A doutrina tradicional assinala que: “o que caracteriza o adicional e o distingue da gratificação é o ser aquele uma recompensa ao tempo do serviço do servidor, ou uma retribuição pelo desempenho de funções especiais que refogem da rotina burocrática, e esta, uma compensação por serviços comuns executados em condições anormais para o servidor, ou uma ajuda pessoal em face de certas situações que agravam o orçamento do servidor” (Hely Lopes Meirelles. Direito Administrativo Brasileiro, São Paulo: Malheiros, 2001, 26ª ed., p. 452).

Aprofundando-se na distinção, tem-se, então, que: “a gratificação é uma vantagem relacionada a circunstâncias subjetivas do servidor, enquanto o adicional se vincula a circunstâncias objetivas. (...) dois servidores que desempenhem um mesmo cargo farão jus a adicionais idênticos. Já as gratificações serão a eles concedidas em vista das características individuais de cada um.

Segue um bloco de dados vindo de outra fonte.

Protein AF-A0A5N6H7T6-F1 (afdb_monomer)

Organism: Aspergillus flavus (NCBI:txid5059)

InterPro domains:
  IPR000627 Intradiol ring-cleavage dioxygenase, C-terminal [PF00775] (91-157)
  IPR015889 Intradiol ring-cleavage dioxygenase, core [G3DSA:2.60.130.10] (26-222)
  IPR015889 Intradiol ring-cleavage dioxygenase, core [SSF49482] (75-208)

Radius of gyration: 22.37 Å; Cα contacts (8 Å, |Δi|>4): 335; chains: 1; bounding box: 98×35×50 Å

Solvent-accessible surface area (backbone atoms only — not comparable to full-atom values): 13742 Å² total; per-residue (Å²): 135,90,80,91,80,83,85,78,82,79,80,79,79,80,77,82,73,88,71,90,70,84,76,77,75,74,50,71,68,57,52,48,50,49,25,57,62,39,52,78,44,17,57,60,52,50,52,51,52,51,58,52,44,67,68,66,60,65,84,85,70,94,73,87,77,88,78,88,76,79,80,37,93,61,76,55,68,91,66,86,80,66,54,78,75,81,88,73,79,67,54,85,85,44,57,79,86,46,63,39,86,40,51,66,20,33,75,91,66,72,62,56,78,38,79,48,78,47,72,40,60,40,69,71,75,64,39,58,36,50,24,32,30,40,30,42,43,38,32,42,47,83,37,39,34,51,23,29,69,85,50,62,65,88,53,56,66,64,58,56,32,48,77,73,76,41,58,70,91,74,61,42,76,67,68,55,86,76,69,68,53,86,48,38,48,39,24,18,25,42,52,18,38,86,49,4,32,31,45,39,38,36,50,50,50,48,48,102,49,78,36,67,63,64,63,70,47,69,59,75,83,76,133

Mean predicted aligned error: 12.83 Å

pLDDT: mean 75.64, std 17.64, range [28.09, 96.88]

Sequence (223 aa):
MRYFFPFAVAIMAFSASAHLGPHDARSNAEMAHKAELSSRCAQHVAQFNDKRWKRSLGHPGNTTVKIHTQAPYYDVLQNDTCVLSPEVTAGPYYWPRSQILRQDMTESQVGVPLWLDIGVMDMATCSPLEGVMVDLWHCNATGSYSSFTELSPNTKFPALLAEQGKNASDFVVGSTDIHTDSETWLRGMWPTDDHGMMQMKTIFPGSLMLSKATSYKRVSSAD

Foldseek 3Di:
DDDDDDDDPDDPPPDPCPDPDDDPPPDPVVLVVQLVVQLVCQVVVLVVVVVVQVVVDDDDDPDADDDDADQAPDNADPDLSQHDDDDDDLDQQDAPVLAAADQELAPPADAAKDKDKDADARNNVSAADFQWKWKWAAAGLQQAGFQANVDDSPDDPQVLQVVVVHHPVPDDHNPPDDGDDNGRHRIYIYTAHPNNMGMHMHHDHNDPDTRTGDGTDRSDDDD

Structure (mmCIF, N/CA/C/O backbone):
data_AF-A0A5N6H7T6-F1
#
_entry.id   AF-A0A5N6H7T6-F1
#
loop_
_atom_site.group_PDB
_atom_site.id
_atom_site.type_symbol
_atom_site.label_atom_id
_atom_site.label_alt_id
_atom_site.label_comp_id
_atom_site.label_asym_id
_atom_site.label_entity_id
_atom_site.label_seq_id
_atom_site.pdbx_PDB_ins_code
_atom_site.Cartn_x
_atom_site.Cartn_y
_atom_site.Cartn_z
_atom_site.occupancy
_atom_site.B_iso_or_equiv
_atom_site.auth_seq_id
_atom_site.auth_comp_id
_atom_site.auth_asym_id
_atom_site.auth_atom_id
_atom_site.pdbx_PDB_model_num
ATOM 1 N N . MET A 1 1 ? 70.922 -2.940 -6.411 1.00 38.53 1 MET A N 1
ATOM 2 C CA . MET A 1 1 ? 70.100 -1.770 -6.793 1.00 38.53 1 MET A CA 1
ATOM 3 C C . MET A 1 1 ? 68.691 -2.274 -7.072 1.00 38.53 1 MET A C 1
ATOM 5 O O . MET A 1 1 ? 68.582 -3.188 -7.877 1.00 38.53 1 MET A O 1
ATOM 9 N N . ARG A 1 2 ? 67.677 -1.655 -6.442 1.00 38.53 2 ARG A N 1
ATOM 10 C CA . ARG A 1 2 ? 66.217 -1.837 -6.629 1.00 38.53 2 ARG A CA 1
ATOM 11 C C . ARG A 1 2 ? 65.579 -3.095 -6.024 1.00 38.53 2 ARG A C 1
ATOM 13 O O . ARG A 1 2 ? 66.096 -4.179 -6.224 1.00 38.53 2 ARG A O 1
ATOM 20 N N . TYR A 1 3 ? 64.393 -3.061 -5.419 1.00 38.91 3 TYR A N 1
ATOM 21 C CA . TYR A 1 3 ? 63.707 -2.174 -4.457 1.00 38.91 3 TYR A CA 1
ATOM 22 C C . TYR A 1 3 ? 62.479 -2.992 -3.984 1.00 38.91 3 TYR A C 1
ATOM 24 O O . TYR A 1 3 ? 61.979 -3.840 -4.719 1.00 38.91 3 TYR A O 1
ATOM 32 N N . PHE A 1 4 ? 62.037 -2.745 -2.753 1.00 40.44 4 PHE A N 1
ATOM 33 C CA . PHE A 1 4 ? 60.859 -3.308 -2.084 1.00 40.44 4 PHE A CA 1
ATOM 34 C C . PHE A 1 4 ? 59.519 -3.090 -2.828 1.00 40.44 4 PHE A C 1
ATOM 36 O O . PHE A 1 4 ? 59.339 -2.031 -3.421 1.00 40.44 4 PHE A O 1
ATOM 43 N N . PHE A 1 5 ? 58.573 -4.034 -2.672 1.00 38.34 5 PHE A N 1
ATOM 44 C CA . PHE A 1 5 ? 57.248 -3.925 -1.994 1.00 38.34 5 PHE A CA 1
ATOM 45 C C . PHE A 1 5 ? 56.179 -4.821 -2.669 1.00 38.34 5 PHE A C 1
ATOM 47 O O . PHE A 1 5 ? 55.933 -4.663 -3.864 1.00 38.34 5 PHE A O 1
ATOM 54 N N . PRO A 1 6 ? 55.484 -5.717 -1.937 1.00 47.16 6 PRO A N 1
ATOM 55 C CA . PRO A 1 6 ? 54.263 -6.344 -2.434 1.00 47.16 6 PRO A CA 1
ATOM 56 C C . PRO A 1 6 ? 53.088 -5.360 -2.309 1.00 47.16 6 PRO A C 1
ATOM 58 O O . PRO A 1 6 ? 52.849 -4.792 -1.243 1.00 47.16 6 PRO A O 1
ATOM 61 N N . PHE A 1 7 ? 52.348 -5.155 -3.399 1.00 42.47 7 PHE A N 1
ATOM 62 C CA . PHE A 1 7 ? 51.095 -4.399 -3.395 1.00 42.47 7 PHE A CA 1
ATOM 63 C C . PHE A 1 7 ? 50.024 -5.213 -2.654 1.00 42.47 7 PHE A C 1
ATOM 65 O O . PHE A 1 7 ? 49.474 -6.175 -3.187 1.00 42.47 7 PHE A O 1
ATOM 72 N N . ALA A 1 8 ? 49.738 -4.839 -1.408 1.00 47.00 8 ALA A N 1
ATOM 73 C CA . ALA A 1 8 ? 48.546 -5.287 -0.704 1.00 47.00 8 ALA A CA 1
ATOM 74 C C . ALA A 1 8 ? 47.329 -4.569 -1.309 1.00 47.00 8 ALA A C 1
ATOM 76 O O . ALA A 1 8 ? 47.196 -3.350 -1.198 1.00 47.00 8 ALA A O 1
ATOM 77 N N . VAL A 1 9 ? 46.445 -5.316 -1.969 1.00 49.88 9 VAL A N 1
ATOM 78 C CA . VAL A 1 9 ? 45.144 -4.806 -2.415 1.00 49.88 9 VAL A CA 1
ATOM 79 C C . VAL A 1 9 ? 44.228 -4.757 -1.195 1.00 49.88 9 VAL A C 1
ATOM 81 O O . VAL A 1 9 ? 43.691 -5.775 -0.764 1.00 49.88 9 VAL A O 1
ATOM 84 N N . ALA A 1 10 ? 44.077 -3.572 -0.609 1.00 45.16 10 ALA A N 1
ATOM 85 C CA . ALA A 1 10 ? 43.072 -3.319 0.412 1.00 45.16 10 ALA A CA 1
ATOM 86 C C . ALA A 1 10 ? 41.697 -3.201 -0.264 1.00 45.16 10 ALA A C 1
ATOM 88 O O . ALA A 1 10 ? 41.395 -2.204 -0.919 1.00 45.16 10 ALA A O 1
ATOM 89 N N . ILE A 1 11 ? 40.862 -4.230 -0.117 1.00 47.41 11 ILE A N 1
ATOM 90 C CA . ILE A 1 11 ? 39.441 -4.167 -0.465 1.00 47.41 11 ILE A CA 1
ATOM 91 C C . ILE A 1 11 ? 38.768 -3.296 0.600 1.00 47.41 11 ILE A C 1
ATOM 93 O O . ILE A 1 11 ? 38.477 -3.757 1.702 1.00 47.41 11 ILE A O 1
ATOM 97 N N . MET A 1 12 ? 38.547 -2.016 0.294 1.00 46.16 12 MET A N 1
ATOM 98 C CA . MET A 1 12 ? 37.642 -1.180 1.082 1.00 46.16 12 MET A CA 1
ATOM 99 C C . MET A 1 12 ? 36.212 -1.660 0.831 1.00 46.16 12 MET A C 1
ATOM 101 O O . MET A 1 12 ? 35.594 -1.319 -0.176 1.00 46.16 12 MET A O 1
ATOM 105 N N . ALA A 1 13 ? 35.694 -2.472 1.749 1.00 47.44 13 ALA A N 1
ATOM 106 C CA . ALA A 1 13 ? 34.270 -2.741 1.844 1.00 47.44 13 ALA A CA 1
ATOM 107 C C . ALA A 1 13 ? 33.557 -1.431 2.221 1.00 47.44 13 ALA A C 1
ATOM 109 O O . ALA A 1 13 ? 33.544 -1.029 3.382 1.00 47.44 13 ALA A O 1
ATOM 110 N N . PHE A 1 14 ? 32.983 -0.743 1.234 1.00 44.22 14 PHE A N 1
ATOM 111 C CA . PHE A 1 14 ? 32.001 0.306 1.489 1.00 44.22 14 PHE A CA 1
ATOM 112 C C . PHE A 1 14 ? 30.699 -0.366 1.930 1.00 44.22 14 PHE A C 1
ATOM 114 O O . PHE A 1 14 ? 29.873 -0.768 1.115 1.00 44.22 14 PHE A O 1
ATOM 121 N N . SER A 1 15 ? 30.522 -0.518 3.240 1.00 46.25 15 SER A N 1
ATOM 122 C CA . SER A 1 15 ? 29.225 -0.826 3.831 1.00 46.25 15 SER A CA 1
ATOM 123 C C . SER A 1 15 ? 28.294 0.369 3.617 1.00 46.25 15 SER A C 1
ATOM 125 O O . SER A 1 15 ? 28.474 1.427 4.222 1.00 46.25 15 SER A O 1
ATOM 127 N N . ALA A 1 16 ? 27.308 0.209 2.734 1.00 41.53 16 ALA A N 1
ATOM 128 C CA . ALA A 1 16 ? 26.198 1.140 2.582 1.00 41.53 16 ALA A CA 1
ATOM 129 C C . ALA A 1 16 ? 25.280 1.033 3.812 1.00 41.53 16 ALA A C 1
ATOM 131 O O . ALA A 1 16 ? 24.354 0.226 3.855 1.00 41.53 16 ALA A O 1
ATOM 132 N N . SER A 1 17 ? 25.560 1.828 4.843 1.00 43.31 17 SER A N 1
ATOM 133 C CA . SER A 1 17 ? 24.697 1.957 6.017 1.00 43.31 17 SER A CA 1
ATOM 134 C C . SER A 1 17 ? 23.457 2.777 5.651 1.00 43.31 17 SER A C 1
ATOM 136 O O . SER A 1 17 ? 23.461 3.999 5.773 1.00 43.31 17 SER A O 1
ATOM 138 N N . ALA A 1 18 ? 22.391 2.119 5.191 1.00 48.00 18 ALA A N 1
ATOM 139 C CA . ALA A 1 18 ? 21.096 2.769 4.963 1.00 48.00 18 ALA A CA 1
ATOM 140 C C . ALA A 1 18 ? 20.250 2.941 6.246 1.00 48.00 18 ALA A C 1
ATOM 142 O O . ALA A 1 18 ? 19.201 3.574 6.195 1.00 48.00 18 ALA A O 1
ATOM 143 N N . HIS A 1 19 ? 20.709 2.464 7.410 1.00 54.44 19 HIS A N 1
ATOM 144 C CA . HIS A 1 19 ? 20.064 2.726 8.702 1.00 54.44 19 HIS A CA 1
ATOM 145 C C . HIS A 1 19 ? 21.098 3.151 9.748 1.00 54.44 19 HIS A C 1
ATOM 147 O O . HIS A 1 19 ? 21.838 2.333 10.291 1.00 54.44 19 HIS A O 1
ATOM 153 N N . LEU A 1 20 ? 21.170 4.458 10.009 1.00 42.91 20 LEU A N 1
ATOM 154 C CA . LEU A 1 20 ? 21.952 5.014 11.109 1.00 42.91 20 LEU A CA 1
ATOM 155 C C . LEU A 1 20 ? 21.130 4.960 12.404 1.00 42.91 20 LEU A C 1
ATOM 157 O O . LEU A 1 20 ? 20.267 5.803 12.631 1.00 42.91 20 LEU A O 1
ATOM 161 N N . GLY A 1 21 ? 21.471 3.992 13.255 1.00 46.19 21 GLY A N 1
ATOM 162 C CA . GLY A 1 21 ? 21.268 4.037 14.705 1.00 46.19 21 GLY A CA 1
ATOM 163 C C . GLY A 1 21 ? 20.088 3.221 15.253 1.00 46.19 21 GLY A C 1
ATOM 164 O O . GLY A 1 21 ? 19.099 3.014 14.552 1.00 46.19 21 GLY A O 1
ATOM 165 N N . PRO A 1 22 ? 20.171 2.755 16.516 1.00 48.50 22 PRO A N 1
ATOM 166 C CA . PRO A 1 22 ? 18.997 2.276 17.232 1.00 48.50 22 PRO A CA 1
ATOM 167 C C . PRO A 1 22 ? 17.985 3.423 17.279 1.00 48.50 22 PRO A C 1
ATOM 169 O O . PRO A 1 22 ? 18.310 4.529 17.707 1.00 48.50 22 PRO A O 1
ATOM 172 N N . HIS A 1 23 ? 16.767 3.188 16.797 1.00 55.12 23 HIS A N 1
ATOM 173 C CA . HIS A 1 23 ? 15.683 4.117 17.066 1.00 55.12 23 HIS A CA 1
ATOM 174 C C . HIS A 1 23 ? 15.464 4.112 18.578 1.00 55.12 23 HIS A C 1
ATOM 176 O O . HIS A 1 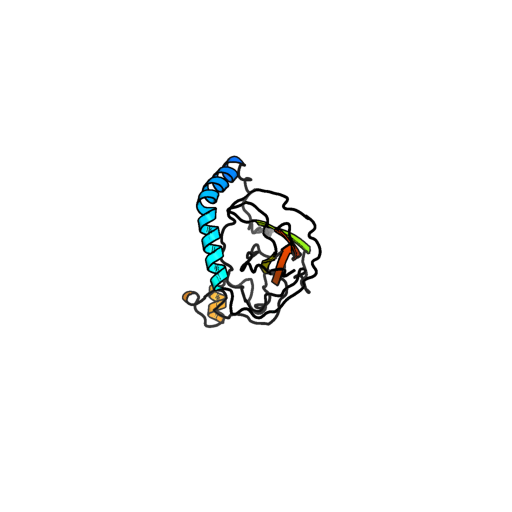23 ? 15.044 3.089 19.119 1.00 55.12 23 HIS A O 1
ATOM 182 N N . ASP A 1 24 ? 15.759 5.225 19.255 1.00 65.56 24 ASP A N 1
ATOM 183 C CA . ASP A 1 24 ? 15.300 5.406 20.627 1.00 65.56 24 ASP A CA 1
ATOM 184 C C . ASP A 1 24 ? 13.784 5.225 20.609 1.00 65.56 24 ASP A C 1
ATOM 186 O O . ASP A 1 24 ? 13.049 5.981 19.959 1.00 65.56 24 ASP A O 1
ATOM 190 N N . ALA A 1 25 ? 13.321 4.162 21.267 1.00 63.31 25 ALA A N 1
ATOM 191 C CA . ALA A 1 25 ? 11.905 3.954 21.478 1.00 63.31 25 ALA A CA 1
ATOM 192 C C . ALA A 1 25 ? 11.391 5.206 22.190 1.00 63.31 25 ALA A C 1
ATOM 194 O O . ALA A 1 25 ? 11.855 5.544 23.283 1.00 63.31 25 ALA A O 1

No entanto, é evidente que tais gratificações se sujeitam ao princípio da isonomia, de modo a que dois servidores que apresentem idênticas circunstâncias objetivas farão jus a benefícios iguais” (Marçal Justen Filho. Curso de Direito Administrativo, São Paulo: Saraiva, 2008, 3ª ed., p. 761).

Vale dizer: os adicionais são compensatórios dos encargos decorrentes de funções especiais apartadas da atividade administrativa ordinária e as gratificações dos riscos ou ônus de serviços comuns realizados em condições extraordinárias.

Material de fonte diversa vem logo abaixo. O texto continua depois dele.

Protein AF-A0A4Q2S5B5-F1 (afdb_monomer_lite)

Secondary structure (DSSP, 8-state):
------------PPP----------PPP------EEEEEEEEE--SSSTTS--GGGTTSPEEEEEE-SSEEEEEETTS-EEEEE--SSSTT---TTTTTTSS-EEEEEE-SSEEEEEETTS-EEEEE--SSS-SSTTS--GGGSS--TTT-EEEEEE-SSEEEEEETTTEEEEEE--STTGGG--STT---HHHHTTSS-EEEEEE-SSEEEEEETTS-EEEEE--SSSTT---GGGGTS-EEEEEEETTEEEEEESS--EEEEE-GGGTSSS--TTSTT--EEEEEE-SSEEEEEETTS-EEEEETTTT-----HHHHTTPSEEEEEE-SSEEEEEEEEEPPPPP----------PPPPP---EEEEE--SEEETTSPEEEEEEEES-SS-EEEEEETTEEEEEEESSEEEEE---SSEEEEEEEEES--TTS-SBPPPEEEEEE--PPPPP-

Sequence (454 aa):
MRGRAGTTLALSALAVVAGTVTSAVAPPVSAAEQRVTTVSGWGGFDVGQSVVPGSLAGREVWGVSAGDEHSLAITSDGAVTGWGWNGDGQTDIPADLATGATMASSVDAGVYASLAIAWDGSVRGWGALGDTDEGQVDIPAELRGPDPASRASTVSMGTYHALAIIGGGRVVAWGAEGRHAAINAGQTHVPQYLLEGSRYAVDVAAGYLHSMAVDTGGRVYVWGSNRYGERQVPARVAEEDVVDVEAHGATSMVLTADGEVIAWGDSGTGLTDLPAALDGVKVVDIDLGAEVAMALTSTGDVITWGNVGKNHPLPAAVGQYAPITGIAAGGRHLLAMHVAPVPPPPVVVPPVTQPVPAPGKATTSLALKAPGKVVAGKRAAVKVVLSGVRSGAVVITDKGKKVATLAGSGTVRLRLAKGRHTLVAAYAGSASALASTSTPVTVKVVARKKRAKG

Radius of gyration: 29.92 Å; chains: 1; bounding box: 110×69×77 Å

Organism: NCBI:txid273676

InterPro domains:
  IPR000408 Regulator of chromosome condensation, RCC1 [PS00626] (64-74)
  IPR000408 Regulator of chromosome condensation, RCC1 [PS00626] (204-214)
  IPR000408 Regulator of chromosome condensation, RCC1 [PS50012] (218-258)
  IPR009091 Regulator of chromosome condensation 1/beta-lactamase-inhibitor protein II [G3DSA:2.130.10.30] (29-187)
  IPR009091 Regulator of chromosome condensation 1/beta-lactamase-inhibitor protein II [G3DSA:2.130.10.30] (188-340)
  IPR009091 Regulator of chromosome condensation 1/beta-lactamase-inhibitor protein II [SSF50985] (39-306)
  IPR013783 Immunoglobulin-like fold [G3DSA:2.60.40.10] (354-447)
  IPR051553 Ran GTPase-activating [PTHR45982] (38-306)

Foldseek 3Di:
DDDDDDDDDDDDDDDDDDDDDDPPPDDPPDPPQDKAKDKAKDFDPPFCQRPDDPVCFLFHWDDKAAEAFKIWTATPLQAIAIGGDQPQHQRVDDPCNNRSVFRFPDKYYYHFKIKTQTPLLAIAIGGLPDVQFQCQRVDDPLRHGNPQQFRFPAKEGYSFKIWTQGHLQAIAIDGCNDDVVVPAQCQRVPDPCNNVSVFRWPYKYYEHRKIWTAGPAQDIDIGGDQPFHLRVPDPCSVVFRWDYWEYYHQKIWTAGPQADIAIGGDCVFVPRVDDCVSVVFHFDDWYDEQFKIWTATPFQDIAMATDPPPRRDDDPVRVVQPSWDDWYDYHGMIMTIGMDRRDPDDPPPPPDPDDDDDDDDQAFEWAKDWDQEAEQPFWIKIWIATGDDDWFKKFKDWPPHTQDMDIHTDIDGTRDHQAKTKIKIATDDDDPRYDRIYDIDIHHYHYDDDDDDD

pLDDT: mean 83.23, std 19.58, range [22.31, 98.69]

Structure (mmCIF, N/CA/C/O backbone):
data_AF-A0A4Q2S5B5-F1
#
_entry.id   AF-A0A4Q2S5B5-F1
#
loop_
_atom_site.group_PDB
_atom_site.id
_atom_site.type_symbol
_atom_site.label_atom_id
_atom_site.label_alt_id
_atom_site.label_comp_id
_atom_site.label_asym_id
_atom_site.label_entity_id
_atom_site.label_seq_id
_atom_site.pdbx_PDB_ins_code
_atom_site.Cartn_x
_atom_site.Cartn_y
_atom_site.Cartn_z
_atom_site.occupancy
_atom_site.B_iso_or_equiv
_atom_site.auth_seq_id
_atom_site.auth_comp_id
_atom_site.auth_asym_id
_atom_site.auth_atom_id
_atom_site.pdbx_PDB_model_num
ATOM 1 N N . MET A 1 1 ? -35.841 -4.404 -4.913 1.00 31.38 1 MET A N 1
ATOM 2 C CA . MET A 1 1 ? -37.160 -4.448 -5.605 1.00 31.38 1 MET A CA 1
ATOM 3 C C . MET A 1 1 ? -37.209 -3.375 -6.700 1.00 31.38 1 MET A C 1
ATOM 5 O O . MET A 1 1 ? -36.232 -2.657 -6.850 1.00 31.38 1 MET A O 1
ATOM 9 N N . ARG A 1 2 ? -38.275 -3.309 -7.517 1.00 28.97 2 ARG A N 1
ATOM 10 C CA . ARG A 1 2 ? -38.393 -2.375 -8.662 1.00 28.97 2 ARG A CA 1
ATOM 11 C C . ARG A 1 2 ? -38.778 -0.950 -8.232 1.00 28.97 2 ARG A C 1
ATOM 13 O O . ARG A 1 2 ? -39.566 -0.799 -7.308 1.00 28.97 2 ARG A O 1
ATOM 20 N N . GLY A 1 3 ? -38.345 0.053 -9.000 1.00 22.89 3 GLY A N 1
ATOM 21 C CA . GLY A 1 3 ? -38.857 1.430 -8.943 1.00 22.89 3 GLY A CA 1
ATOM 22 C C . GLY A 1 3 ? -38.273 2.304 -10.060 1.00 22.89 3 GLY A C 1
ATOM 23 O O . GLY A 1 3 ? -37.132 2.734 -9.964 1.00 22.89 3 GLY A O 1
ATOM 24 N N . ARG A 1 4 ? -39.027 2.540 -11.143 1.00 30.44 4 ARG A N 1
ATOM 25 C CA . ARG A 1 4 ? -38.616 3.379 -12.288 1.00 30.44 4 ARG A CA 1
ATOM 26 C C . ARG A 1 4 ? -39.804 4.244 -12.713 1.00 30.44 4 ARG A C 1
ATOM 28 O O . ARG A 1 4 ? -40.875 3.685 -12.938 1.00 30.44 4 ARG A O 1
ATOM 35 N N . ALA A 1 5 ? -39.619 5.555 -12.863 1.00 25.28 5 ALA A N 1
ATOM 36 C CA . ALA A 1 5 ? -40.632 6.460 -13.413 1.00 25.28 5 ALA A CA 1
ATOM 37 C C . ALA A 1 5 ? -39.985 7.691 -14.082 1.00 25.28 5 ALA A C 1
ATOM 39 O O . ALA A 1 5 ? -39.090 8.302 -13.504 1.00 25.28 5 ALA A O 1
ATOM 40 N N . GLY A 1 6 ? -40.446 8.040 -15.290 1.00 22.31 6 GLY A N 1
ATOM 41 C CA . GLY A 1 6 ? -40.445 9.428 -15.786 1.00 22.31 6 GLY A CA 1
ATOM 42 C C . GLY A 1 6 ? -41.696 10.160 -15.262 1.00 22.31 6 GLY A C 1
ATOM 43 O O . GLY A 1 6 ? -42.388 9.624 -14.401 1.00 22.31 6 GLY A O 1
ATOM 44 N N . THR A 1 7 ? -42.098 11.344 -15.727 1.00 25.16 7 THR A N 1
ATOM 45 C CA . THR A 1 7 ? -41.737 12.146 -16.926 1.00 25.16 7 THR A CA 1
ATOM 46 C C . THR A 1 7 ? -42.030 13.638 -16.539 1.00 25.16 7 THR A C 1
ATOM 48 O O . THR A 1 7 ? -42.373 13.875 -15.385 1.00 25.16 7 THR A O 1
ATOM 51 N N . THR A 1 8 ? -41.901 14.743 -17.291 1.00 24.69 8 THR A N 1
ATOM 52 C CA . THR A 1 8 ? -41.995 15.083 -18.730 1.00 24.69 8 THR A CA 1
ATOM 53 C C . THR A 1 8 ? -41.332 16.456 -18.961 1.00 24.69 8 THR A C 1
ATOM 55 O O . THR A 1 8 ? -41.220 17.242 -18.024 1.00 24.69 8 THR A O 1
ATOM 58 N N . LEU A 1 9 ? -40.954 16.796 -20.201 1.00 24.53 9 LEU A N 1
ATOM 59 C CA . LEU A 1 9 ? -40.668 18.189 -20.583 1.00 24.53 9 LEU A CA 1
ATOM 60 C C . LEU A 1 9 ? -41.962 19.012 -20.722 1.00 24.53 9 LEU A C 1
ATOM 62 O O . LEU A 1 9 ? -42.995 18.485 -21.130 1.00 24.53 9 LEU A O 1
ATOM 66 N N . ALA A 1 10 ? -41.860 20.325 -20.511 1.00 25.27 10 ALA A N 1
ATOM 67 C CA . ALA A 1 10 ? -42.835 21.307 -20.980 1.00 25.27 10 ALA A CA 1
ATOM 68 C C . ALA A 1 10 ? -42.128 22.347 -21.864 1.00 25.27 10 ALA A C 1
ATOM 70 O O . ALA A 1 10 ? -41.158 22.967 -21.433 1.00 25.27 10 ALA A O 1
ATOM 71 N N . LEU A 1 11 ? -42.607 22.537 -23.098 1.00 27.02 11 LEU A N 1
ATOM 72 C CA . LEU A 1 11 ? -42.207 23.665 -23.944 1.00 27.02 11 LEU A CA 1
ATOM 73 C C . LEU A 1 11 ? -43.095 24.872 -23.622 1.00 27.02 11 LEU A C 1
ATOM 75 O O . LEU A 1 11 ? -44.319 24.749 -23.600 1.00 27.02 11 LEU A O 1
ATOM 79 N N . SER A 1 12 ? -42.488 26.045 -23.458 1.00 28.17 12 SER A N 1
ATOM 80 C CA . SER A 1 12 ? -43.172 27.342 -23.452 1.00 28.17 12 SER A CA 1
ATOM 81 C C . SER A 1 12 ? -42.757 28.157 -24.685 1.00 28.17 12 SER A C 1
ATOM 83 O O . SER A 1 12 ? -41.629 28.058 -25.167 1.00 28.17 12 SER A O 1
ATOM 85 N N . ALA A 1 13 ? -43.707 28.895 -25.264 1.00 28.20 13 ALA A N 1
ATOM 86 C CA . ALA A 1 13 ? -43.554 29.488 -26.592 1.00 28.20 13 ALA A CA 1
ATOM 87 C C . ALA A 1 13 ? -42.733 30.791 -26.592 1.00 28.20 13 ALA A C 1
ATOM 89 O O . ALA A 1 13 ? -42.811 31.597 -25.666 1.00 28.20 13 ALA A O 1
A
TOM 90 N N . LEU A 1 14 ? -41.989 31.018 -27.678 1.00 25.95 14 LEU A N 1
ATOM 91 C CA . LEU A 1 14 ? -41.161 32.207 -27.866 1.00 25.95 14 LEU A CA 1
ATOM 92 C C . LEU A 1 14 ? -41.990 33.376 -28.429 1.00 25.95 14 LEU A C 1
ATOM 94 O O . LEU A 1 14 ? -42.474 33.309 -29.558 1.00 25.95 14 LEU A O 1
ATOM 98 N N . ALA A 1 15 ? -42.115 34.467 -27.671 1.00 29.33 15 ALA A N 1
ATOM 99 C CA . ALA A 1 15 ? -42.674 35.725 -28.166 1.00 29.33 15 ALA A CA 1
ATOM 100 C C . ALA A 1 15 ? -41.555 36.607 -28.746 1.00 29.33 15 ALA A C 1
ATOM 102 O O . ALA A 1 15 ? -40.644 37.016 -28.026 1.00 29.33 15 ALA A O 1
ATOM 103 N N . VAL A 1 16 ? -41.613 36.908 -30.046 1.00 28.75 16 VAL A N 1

Com efeito, “se o adicional de função (ex facto officii) tem em mira a retribuição de uma função especial exercida em condições comuns, a gratificação de serviço (propter laborem) colima a retribuição do serviço comum prestado em condições especiais” (Wallace Paiva Martins Junior. Remuneração dos agentes públicos, São Paulo: Saraiva, 2009, p. 85).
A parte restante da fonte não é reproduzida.